::: Supplied records :::

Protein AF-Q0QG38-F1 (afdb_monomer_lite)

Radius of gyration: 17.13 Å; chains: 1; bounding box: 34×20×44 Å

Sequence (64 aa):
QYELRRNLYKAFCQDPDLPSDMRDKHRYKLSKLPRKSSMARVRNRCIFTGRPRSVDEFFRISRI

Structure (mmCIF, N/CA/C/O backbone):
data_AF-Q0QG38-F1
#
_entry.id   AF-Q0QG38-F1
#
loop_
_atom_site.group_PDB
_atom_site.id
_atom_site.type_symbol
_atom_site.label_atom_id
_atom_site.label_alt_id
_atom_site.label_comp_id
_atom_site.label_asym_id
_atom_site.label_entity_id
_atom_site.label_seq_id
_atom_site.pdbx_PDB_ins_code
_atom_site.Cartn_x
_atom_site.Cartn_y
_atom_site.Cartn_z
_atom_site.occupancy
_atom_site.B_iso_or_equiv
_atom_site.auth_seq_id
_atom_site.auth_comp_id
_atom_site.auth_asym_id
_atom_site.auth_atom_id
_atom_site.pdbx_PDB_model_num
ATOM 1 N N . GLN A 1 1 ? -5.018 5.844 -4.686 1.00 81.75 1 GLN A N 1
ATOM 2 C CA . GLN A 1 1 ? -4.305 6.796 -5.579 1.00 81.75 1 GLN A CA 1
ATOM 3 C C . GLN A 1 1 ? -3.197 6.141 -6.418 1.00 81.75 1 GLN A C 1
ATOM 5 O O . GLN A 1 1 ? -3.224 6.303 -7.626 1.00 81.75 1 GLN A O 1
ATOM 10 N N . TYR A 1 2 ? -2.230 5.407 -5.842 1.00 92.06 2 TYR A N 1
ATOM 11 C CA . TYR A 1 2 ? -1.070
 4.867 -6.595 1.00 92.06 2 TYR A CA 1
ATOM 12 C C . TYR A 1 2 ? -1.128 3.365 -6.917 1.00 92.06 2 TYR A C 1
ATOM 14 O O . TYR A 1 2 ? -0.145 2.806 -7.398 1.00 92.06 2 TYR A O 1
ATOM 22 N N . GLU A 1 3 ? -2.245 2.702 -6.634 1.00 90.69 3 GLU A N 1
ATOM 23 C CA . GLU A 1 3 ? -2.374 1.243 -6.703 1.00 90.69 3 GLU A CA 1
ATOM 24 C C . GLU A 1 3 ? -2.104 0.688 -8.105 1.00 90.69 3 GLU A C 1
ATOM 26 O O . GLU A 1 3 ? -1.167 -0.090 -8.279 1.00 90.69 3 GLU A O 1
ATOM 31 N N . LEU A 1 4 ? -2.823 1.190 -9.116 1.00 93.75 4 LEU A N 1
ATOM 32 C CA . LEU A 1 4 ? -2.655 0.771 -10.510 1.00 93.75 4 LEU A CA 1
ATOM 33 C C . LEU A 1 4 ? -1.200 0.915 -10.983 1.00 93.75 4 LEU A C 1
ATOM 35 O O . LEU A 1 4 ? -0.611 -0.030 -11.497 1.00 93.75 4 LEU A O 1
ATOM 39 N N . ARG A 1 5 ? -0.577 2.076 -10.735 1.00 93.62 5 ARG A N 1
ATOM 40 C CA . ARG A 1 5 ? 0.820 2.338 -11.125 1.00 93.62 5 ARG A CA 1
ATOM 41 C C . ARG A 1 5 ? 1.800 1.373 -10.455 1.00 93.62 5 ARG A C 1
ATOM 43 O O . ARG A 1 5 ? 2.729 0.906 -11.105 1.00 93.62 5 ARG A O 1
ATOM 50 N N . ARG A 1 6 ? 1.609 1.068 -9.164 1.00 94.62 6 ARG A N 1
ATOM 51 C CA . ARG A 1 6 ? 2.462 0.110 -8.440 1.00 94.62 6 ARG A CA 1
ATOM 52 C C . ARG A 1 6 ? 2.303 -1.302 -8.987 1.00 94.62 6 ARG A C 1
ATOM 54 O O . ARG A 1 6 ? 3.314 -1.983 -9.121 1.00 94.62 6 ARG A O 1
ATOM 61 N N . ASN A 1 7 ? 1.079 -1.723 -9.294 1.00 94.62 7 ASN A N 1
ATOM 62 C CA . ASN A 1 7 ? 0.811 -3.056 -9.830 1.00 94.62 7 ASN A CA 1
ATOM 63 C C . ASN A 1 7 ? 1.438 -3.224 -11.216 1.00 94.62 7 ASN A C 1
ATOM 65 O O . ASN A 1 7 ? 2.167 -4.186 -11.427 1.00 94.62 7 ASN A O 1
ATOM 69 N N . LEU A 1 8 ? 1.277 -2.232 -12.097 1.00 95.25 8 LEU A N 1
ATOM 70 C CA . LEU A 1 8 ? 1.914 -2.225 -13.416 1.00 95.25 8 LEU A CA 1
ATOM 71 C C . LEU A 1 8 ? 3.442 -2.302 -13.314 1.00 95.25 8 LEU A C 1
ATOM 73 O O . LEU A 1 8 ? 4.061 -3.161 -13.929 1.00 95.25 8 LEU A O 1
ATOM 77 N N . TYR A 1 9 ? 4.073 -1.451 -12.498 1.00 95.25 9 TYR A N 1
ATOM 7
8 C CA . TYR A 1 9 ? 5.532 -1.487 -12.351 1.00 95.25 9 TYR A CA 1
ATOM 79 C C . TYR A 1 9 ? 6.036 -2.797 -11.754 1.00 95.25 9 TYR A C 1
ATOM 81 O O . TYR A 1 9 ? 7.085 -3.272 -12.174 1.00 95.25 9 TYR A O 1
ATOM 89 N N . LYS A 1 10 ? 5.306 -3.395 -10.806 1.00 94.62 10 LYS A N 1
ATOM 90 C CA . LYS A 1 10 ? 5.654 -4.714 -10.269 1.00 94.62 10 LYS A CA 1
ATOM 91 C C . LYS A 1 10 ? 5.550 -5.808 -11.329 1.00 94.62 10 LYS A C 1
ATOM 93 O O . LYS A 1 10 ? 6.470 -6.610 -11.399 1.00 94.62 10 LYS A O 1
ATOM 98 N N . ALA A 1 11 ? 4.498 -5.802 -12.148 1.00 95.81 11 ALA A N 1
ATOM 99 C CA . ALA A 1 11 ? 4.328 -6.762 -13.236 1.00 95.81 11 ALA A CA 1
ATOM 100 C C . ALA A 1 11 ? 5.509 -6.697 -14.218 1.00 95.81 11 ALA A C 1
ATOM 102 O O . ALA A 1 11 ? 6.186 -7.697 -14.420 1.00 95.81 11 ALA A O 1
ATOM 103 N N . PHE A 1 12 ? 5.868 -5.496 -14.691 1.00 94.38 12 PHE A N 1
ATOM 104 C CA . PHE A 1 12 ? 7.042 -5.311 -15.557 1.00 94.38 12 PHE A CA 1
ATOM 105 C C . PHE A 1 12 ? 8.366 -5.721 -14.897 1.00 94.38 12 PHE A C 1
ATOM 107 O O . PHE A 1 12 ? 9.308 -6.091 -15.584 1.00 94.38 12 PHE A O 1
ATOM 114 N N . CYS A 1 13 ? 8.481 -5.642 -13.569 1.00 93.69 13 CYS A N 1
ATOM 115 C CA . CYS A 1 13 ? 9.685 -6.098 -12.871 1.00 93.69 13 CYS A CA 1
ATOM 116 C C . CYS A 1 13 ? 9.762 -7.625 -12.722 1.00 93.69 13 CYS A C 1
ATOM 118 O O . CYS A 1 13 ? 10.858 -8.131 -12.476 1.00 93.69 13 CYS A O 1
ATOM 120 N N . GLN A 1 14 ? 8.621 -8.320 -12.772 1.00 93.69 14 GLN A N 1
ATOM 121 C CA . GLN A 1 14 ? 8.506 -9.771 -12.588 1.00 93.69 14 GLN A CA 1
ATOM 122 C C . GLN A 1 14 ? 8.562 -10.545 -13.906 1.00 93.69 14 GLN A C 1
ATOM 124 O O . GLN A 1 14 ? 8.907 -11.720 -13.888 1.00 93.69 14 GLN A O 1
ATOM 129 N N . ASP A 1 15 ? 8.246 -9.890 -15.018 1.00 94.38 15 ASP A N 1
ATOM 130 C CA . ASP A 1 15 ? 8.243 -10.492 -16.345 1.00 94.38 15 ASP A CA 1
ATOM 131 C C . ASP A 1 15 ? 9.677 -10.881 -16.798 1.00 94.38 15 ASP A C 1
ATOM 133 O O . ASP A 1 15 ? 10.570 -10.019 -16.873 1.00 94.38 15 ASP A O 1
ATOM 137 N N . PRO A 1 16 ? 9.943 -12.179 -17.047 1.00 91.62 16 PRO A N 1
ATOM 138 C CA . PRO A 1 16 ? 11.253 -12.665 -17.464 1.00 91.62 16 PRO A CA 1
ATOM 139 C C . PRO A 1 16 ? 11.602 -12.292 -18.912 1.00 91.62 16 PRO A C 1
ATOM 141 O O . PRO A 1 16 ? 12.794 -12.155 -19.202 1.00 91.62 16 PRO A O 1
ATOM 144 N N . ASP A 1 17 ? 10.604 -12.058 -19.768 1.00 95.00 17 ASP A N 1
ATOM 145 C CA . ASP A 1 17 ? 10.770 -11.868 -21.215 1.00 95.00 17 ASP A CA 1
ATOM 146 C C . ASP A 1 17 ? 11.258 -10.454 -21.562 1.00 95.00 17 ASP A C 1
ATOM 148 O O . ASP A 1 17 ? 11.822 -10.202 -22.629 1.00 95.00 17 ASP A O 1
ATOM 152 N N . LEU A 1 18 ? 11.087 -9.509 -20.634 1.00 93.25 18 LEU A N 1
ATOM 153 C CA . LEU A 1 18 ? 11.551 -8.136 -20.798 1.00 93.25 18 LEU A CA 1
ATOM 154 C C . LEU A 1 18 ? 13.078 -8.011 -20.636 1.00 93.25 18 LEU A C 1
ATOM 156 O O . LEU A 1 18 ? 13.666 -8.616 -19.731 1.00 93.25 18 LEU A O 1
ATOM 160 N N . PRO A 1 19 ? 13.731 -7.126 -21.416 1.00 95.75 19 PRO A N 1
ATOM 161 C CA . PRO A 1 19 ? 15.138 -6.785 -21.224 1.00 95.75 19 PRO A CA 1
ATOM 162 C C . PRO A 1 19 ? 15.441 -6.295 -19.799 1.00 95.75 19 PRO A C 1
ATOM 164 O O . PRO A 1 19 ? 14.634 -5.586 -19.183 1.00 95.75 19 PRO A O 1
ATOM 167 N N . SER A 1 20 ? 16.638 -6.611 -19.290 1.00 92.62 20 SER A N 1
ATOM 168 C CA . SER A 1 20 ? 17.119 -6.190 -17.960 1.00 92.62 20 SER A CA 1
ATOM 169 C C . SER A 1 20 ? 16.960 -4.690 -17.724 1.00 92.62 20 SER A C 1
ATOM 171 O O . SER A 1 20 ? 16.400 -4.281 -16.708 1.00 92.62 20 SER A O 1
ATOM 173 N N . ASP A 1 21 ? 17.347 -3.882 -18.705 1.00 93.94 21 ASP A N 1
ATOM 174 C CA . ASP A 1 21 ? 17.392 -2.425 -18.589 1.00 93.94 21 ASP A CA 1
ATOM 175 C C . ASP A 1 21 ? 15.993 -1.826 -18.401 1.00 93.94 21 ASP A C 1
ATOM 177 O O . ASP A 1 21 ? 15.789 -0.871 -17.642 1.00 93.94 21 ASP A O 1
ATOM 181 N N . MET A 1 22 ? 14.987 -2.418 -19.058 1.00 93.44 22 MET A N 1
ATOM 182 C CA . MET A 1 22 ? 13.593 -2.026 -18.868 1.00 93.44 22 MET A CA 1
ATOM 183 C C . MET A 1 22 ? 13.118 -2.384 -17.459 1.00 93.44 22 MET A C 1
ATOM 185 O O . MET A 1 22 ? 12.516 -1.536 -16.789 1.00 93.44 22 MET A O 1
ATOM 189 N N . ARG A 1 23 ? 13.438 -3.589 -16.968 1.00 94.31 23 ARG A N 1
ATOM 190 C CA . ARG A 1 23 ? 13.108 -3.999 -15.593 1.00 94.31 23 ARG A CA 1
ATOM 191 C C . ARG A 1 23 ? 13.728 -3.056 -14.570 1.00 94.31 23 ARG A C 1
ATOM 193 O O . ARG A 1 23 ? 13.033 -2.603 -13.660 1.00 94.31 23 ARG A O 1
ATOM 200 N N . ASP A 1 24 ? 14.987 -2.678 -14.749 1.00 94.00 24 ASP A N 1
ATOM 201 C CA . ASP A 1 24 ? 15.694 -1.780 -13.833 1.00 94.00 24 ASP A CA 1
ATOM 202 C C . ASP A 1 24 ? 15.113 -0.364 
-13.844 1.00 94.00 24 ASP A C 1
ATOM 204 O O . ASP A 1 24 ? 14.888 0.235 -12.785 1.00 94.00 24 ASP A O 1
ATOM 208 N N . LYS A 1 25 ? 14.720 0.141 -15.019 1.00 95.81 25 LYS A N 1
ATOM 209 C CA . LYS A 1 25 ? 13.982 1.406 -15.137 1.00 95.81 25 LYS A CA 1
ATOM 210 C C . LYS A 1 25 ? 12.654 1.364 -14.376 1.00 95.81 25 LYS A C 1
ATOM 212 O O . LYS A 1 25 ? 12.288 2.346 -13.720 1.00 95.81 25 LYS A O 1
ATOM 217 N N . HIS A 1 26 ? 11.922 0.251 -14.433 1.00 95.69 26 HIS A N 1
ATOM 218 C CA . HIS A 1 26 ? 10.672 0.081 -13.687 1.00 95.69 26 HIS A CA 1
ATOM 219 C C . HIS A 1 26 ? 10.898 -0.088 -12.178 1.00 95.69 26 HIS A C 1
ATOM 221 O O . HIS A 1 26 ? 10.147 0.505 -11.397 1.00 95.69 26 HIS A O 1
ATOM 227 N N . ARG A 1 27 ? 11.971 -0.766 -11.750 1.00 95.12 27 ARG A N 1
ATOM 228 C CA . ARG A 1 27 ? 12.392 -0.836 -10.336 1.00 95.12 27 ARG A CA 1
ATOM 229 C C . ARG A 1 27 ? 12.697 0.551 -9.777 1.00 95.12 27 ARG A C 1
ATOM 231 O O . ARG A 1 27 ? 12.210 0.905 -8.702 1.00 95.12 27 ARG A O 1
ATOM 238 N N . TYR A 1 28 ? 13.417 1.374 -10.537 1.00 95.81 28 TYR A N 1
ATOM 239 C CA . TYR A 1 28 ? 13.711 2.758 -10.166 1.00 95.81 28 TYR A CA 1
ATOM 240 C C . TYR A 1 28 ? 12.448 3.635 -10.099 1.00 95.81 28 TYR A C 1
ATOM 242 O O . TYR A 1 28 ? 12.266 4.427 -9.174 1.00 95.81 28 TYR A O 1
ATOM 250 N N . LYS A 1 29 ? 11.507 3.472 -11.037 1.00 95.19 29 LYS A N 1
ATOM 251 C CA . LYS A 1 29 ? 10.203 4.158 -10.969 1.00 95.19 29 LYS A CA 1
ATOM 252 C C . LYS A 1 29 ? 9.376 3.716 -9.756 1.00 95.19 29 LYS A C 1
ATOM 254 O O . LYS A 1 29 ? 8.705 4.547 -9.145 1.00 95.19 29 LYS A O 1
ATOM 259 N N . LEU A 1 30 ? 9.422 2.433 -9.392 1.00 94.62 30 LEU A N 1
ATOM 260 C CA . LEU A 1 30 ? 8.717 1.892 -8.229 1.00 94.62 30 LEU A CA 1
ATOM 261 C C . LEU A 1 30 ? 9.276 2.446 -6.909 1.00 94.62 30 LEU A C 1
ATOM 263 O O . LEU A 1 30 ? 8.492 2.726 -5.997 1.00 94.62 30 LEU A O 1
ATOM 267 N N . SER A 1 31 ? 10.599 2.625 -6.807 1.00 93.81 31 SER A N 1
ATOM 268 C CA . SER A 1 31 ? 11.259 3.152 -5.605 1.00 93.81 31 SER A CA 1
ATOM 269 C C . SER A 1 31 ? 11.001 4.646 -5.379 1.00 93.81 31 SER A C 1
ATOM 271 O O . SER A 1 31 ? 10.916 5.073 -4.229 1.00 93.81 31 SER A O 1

:::
::: Supplied records :::

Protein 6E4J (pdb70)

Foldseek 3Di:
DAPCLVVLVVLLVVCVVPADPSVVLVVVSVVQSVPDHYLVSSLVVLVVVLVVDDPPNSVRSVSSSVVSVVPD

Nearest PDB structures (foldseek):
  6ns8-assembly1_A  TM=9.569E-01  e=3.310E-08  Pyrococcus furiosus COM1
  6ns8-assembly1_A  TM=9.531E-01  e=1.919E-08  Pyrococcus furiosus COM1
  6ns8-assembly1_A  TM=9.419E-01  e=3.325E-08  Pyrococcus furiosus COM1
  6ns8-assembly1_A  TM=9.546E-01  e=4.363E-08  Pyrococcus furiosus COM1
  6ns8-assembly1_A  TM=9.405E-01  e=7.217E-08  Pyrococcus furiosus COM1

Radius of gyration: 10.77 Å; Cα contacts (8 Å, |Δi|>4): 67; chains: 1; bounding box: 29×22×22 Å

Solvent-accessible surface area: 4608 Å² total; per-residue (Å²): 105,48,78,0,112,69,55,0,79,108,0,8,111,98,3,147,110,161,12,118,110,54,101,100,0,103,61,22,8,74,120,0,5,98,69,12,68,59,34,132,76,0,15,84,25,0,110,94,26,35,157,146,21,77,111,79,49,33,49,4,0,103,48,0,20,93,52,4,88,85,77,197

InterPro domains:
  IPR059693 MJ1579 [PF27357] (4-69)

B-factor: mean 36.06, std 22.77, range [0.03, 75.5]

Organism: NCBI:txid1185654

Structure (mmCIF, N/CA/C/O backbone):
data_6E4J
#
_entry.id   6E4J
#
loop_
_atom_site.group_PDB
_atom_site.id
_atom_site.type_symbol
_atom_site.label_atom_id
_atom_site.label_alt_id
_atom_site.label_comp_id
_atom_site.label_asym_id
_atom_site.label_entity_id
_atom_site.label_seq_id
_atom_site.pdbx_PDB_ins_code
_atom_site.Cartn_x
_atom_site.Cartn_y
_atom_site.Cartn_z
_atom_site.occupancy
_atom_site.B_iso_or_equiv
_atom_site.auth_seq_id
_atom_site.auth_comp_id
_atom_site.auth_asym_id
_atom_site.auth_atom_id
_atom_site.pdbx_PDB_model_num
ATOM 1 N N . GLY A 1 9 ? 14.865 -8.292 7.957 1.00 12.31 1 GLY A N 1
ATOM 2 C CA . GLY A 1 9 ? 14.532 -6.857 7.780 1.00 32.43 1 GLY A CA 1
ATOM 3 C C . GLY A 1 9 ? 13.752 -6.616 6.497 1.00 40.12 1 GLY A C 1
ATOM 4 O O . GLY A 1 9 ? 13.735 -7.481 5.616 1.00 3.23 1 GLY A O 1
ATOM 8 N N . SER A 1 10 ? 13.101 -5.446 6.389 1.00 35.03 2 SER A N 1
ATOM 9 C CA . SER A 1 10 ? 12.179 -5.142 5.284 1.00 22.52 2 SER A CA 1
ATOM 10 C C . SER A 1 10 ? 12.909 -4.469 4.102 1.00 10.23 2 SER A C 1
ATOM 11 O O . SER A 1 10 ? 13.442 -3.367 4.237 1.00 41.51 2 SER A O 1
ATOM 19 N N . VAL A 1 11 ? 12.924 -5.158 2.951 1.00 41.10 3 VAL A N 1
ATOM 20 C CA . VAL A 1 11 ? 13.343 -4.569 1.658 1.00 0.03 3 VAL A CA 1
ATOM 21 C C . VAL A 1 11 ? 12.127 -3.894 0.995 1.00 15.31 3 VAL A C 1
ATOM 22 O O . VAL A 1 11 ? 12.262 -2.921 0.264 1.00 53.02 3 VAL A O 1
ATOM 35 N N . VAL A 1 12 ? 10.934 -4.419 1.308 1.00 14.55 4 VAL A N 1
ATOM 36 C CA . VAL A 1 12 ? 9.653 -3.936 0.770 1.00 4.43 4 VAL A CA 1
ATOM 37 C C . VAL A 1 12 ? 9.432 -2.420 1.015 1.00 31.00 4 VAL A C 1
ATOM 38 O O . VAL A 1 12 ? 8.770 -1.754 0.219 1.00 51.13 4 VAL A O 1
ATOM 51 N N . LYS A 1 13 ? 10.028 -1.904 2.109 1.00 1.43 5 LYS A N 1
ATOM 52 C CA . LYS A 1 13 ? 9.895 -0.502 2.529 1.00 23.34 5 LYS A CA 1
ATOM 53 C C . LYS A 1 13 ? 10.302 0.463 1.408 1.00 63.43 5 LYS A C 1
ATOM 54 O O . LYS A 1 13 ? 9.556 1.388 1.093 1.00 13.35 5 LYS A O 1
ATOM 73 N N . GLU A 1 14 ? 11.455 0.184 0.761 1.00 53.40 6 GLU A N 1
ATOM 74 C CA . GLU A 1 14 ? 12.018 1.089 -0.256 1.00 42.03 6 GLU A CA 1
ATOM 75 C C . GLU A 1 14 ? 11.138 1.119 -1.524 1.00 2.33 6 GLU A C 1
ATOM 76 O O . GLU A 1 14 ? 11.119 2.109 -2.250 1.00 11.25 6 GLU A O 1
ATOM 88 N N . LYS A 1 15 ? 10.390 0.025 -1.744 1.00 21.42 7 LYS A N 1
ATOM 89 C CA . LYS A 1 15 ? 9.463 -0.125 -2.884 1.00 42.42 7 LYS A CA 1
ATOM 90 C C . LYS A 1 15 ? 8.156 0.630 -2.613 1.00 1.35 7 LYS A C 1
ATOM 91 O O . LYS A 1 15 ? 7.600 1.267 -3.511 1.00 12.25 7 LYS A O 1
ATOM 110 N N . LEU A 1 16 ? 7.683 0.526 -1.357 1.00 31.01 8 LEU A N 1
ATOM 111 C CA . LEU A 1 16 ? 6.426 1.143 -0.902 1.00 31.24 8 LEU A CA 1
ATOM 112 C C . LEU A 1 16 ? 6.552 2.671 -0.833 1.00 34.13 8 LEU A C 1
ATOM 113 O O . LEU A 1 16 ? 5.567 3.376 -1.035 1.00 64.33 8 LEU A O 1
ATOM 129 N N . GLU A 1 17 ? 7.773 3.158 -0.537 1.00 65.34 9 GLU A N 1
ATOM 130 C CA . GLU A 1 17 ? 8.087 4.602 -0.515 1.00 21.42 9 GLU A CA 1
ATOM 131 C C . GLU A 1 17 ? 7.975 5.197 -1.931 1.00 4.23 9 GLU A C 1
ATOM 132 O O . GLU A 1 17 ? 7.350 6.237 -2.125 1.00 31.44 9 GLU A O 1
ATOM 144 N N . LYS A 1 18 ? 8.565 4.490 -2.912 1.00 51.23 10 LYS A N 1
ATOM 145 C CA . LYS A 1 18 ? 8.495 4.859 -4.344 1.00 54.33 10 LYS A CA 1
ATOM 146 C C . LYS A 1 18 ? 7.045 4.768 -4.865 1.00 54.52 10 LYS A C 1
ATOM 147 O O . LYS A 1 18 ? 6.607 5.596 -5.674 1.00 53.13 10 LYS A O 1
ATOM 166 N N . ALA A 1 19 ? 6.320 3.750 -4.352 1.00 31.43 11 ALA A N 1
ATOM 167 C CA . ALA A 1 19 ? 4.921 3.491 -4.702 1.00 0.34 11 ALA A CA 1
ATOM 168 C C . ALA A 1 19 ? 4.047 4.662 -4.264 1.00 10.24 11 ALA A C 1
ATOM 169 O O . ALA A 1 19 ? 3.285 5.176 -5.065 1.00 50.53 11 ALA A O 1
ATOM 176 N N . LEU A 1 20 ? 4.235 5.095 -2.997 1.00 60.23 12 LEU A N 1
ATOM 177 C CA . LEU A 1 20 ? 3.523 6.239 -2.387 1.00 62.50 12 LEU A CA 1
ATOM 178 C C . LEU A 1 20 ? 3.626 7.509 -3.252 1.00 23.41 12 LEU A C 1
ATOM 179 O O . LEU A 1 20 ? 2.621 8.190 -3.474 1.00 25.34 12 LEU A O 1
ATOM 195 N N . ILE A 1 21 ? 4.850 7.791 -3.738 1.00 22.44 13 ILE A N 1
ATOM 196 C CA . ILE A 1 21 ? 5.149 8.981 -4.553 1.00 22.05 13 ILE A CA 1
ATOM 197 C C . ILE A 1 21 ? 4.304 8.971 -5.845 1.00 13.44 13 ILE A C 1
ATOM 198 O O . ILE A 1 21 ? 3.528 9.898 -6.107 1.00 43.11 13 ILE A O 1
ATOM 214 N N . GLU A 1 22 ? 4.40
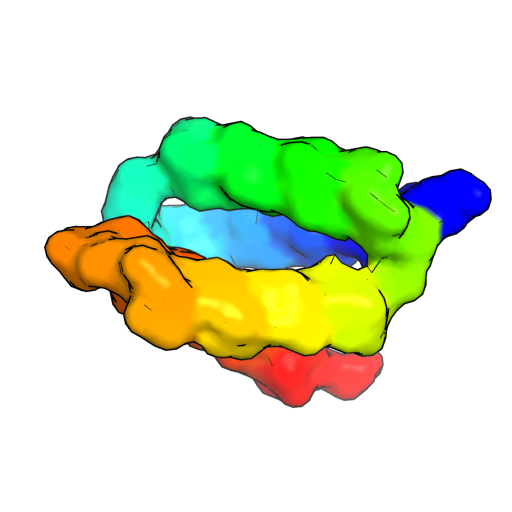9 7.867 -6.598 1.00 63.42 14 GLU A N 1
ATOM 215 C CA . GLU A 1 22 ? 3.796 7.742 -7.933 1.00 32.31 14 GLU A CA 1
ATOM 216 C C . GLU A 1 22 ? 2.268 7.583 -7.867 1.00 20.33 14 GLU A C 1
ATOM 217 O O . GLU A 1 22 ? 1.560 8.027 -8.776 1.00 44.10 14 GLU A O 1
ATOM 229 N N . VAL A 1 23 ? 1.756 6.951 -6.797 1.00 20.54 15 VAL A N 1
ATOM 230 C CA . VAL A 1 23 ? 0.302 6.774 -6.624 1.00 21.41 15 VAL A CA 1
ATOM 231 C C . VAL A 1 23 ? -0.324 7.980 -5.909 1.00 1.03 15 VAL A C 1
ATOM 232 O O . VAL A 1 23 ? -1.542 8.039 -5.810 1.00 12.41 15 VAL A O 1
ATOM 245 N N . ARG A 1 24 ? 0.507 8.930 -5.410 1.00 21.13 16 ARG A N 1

:::

Where the listing above has a line with "ATOM 2 C CA . GLN", start there, and output every line exactly through the line with "ATOM 5 O O .", which is also included.

:: Your response ::
ATOM 2 C CA . GLN A 1 1 ? -4.305 6.796 -5.579 1.00 81.75 1 GLN A CA 1
ATOM 3 C C . GLN A 1 1 ? -3.197 6.141 -6.418 1.00 81.75 1 GLN A C 1
ATOM 5 O O . GLN A 1 1 ? -3.224 6.303 -7.626 1.00 81.75 1 GLN A O 1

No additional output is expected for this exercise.